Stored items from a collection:
______________________________
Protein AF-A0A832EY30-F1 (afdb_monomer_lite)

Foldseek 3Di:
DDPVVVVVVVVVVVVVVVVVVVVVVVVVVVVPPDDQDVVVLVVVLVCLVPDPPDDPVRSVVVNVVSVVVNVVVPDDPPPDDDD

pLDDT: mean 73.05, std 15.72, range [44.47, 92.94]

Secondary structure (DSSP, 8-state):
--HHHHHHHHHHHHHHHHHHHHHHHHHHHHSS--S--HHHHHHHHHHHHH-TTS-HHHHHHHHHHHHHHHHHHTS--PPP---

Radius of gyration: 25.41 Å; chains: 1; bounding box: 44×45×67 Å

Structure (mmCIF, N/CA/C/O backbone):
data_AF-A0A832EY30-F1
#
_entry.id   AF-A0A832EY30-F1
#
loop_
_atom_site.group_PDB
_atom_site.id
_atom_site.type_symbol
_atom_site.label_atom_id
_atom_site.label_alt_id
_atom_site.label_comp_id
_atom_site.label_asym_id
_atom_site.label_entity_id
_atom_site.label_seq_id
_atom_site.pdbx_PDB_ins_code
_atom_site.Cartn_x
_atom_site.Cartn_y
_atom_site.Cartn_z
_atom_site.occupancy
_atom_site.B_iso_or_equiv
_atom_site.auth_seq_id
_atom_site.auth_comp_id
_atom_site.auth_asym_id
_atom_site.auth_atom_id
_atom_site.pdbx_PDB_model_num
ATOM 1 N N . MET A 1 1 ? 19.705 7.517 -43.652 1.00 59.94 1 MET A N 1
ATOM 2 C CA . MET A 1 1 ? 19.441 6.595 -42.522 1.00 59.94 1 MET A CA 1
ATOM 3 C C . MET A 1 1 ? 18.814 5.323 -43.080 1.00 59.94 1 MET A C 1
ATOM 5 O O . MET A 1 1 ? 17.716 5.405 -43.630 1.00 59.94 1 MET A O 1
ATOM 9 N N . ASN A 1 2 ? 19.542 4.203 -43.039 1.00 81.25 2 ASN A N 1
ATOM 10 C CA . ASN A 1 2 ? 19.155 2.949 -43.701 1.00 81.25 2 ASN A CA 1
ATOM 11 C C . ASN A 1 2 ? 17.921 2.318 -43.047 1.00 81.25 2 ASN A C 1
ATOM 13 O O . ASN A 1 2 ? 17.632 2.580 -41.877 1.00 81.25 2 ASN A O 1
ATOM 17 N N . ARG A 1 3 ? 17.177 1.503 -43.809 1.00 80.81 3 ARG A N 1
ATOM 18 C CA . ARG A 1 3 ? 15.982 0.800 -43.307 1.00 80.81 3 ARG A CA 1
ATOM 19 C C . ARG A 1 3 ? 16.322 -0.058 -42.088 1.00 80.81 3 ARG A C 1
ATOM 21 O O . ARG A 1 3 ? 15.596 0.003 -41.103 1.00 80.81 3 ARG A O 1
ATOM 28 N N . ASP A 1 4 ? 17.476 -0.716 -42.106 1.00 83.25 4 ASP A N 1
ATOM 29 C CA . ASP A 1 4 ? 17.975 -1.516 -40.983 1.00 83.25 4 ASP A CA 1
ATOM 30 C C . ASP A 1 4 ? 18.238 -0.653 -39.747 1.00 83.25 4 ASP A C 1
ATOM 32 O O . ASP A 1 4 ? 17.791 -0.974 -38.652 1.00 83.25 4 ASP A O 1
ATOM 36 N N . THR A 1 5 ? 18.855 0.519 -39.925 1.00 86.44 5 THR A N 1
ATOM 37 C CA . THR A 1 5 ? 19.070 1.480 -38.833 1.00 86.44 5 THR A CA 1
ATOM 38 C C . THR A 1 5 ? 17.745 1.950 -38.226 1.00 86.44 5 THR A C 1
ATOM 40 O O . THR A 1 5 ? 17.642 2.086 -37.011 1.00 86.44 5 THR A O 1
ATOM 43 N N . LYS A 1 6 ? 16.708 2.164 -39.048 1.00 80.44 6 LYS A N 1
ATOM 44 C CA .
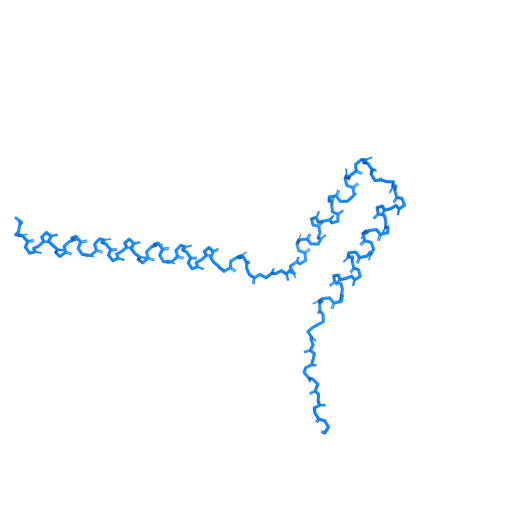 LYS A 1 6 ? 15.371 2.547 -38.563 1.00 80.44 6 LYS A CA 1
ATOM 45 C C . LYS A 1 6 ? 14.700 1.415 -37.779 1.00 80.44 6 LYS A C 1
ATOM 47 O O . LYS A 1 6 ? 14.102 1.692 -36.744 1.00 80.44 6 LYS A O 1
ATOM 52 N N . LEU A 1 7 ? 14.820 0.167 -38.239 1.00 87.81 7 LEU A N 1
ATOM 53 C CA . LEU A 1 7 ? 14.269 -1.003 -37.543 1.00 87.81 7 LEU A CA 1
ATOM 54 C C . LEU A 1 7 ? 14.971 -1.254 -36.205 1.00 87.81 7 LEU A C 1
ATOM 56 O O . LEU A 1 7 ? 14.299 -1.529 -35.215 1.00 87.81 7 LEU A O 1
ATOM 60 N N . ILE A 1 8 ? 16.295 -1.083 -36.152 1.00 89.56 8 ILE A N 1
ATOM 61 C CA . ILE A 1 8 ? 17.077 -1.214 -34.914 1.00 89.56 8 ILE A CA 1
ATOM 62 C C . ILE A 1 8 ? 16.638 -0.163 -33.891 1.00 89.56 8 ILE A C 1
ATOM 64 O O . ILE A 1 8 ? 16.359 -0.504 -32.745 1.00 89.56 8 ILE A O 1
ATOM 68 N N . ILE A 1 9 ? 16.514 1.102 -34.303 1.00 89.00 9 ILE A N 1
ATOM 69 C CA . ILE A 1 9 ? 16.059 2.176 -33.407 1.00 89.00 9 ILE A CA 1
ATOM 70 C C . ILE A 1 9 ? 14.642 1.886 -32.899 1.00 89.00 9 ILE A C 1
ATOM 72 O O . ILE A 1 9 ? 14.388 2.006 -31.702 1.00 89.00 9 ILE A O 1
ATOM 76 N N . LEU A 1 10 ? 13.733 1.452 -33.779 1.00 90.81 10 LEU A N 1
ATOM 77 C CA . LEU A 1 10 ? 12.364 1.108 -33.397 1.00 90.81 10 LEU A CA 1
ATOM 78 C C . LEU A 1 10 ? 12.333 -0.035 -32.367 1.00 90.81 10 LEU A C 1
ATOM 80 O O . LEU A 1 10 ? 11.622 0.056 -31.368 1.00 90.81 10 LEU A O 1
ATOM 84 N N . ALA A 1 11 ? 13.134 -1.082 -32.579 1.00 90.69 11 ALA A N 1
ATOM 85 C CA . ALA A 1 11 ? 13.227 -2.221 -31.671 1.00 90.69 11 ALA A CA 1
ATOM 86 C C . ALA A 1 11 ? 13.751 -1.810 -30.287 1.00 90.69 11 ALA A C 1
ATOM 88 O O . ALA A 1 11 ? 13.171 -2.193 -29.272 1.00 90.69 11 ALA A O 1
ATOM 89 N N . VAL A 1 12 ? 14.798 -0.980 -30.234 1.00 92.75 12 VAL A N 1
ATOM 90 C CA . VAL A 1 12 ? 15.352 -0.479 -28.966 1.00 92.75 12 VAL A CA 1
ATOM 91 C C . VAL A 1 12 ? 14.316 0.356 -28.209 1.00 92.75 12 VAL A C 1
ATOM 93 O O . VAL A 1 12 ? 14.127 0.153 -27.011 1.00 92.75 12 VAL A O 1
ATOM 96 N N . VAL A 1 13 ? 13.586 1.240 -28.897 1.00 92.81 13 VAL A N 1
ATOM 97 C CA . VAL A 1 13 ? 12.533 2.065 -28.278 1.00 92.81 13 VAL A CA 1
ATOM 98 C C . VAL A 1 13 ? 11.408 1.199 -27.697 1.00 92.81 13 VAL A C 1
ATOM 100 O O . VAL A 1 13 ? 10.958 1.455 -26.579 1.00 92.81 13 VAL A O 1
______________________________
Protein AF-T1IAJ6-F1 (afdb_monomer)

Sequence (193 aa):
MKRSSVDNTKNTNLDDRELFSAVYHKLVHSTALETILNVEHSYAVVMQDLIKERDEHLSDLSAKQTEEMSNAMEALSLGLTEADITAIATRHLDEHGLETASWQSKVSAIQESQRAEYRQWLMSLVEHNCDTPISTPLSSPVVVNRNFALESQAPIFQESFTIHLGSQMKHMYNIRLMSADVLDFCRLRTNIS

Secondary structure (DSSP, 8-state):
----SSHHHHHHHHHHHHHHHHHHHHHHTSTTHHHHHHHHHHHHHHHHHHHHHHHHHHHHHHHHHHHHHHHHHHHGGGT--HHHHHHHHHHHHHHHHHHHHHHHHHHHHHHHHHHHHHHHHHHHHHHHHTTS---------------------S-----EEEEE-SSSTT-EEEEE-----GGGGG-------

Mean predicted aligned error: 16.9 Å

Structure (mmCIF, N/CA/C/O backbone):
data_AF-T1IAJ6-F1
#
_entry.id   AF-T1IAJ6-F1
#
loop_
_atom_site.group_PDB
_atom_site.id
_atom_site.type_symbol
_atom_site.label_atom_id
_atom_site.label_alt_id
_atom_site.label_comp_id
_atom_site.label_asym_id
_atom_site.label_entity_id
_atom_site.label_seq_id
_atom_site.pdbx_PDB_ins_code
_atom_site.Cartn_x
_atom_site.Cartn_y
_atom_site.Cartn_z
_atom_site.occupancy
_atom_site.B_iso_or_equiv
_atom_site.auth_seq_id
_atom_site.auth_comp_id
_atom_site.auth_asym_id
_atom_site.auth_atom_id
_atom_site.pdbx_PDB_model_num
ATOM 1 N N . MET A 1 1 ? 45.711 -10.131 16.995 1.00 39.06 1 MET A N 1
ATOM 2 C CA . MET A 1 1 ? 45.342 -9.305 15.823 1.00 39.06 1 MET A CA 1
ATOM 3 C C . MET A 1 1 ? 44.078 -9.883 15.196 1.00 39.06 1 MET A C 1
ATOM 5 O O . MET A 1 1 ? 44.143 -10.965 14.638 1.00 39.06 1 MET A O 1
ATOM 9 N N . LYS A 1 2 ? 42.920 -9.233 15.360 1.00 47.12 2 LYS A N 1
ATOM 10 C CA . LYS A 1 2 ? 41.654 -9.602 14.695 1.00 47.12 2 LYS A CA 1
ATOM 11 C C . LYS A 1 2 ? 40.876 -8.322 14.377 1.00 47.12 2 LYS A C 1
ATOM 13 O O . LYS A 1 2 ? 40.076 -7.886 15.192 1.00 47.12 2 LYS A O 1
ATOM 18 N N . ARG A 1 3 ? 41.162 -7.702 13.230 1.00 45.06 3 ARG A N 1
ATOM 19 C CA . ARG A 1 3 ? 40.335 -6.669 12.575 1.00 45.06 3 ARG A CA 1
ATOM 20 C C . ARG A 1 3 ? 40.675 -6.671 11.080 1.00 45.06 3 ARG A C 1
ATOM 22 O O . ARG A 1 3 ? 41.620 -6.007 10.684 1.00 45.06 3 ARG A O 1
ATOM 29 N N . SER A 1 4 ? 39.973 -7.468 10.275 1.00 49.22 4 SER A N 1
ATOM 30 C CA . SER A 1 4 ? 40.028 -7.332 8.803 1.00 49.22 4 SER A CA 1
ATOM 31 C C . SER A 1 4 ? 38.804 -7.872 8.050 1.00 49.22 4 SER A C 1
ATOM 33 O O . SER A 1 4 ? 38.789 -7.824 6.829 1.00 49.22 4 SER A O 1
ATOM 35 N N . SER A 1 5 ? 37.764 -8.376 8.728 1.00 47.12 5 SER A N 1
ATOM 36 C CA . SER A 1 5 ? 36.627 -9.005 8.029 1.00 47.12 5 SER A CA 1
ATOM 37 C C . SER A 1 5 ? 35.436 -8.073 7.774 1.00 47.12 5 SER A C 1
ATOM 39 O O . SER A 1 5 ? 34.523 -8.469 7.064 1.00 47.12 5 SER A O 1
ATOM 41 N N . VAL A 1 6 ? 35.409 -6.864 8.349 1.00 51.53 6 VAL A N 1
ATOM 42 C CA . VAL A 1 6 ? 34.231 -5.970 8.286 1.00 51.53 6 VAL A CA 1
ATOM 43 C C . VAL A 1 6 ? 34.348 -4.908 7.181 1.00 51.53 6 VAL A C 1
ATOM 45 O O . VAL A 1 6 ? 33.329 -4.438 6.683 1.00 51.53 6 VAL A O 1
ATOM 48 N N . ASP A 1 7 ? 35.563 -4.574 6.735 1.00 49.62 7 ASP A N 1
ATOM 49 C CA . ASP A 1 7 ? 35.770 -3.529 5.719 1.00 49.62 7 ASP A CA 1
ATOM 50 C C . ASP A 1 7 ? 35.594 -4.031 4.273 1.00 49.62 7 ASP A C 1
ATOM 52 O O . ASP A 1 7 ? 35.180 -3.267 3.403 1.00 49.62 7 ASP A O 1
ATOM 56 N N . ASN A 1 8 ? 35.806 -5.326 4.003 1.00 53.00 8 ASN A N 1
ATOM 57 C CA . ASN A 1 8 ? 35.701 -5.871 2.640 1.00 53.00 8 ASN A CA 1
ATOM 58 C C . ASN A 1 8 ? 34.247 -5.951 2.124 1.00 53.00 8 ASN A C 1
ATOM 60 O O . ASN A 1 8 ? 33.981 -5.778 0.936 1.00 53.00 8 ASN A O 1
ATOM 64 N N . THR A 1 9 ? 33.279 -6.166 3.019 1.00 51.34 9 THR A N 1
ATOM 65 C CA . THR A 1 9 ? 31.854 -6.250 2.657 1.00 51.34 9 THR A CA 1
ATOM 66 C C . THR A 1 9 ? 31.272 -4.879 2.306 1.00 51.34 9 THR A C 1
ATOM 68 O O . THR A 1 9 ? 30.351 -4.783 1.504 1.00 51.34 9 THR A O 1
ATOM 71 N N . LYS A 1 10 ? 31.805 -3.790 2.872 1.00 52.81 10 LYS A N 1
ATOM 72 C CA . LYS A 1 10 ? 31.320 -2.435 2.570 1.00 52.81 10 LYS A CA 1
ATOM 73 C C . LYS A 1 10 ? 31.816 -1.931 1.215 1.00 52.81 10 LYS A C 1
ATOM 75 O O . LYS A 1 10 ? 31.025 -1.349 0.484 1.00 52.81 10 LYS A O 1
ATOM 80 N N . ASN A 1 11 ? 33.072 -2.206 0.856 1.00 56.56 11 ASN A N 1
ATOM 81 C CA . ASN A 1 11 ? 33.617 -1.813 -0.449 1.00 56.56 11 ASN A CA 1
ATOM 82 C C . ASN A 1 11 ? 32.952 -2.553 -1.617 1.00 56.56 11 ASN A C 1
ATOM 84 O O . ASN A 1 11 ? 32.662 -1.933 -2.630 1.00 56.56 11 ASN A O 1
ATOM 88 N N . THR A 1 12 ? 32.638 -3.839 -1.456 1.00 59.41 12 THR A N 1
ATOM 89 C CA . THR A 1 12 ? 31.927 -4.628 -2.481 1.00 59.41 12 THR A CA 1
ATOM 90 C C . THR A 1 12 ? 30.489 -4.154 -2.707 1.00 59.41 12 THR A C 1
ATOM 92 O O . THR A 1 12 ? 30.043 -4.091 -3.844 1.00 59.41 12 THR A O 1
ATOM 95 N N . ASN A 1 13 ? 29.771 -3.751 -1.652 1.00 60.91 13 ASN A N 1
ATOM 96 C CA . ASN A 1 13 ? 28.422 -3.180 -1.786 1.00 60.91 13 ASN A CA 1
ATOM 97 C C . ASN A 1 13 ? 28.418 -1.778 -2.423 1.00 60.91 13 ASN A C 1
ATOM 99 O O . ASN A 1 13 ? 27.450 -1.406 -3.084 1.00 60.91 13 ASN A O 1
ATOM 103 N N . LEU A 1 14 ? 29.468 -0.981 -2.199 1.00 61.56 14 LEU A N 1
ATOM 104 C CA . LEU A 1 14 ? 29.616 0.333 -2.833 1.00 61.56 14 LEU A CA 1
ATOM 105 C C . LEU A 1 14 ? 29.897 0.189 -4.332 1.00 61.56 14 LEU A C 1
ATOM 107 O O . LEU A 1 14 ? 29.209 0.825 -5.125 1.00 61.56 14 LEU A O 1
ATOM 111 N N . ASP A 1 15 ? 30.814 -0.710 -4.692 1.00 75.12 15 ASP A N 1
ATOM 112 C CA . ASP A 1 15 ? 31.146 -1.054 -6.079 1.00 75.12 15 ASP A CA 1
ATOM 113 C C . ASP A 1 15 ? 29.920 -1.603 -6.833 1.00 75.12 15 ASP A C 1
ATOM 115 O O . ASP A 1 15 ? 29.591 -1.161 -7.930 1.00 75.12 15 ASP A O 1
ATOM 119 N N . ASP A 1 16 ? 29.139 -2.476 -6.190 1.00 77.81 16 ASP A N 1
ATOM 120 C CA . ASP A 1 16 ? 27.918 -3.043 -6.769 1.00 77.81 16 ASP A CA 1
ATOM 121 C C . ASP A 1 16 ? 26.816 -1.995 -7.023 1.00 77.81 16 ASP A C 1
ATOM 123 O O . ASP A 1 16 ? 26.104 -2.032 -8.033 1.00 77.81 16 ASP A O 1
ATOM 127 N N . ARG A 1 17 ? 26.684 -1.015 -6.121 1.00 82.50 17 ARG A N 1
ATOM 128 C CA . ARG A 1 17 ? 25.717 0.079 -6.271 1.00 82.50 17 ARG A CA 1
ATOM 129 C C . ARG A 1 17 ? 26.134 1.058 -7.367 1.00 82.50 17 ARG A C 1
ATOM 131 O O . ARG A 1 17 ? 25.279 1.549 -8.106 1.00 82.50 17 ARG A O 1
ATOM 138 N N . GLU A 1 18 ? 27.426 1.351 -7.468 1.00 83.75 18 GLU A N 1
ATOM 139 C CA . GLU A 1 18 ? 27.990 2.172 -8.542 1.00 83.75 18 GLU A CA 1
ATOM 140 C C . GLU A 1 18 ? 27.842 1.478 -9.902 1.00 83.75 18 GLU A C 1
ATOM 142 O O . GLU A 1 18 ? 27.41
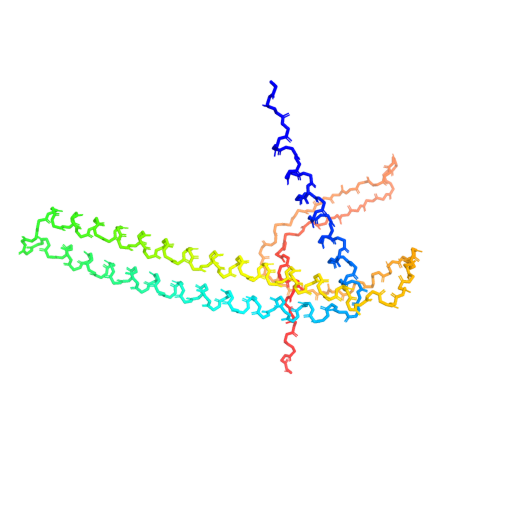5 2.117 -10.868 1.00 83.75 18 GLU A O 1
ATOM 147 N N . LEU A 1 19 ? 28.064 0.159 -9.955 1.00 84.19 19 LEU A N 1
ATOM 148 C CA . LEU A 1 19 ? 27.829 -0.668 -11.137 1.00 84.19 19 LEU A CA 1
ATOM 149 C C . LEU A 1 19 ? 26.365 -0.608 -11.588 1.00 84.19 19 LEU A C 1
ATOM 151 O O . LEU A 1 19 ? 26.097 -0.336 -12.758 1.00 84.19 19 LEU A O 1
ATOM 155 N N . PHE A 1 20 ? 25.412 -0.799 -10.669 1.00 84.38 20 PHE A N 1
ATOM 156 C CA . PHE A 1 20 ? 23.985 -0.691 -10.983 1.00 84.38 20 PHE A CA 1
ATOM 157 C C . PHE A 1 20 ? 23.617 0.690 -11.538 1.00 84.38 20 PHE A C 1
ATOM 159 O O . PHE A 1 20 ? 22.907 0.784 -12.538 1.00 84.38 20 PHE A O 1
______________________________
Above are the entries. Copy exactly the part that opens with the line containing "ATOM 52 O O" and closes with the line containing "ATOM 60 O O", and no more.

ATOM 52 O O . ASP A 1 7 ? 35.180 -3.267 3.403 1.00 49.62 7 ASP A O 1
ATOM 56 N N . ASN A 1 8 ? 35.806 -5.326 4.003 1.00 53.00 8 ASN A N 1
ATOM 57 C CA . ASN A 1 8 ? 35.701 -5.871 2.640 1.00 53.00 8 ASN A CA 1
ATOM 58 C C . ASN A 1 8 ? 34.247 -5.951 2.124 1.00 53.00 8 ASN A C 1
ATOM 60 O O . ASN A 1 8 ? 33.981 -5.778 0.936 1.00 53.00 8 ASN A O 1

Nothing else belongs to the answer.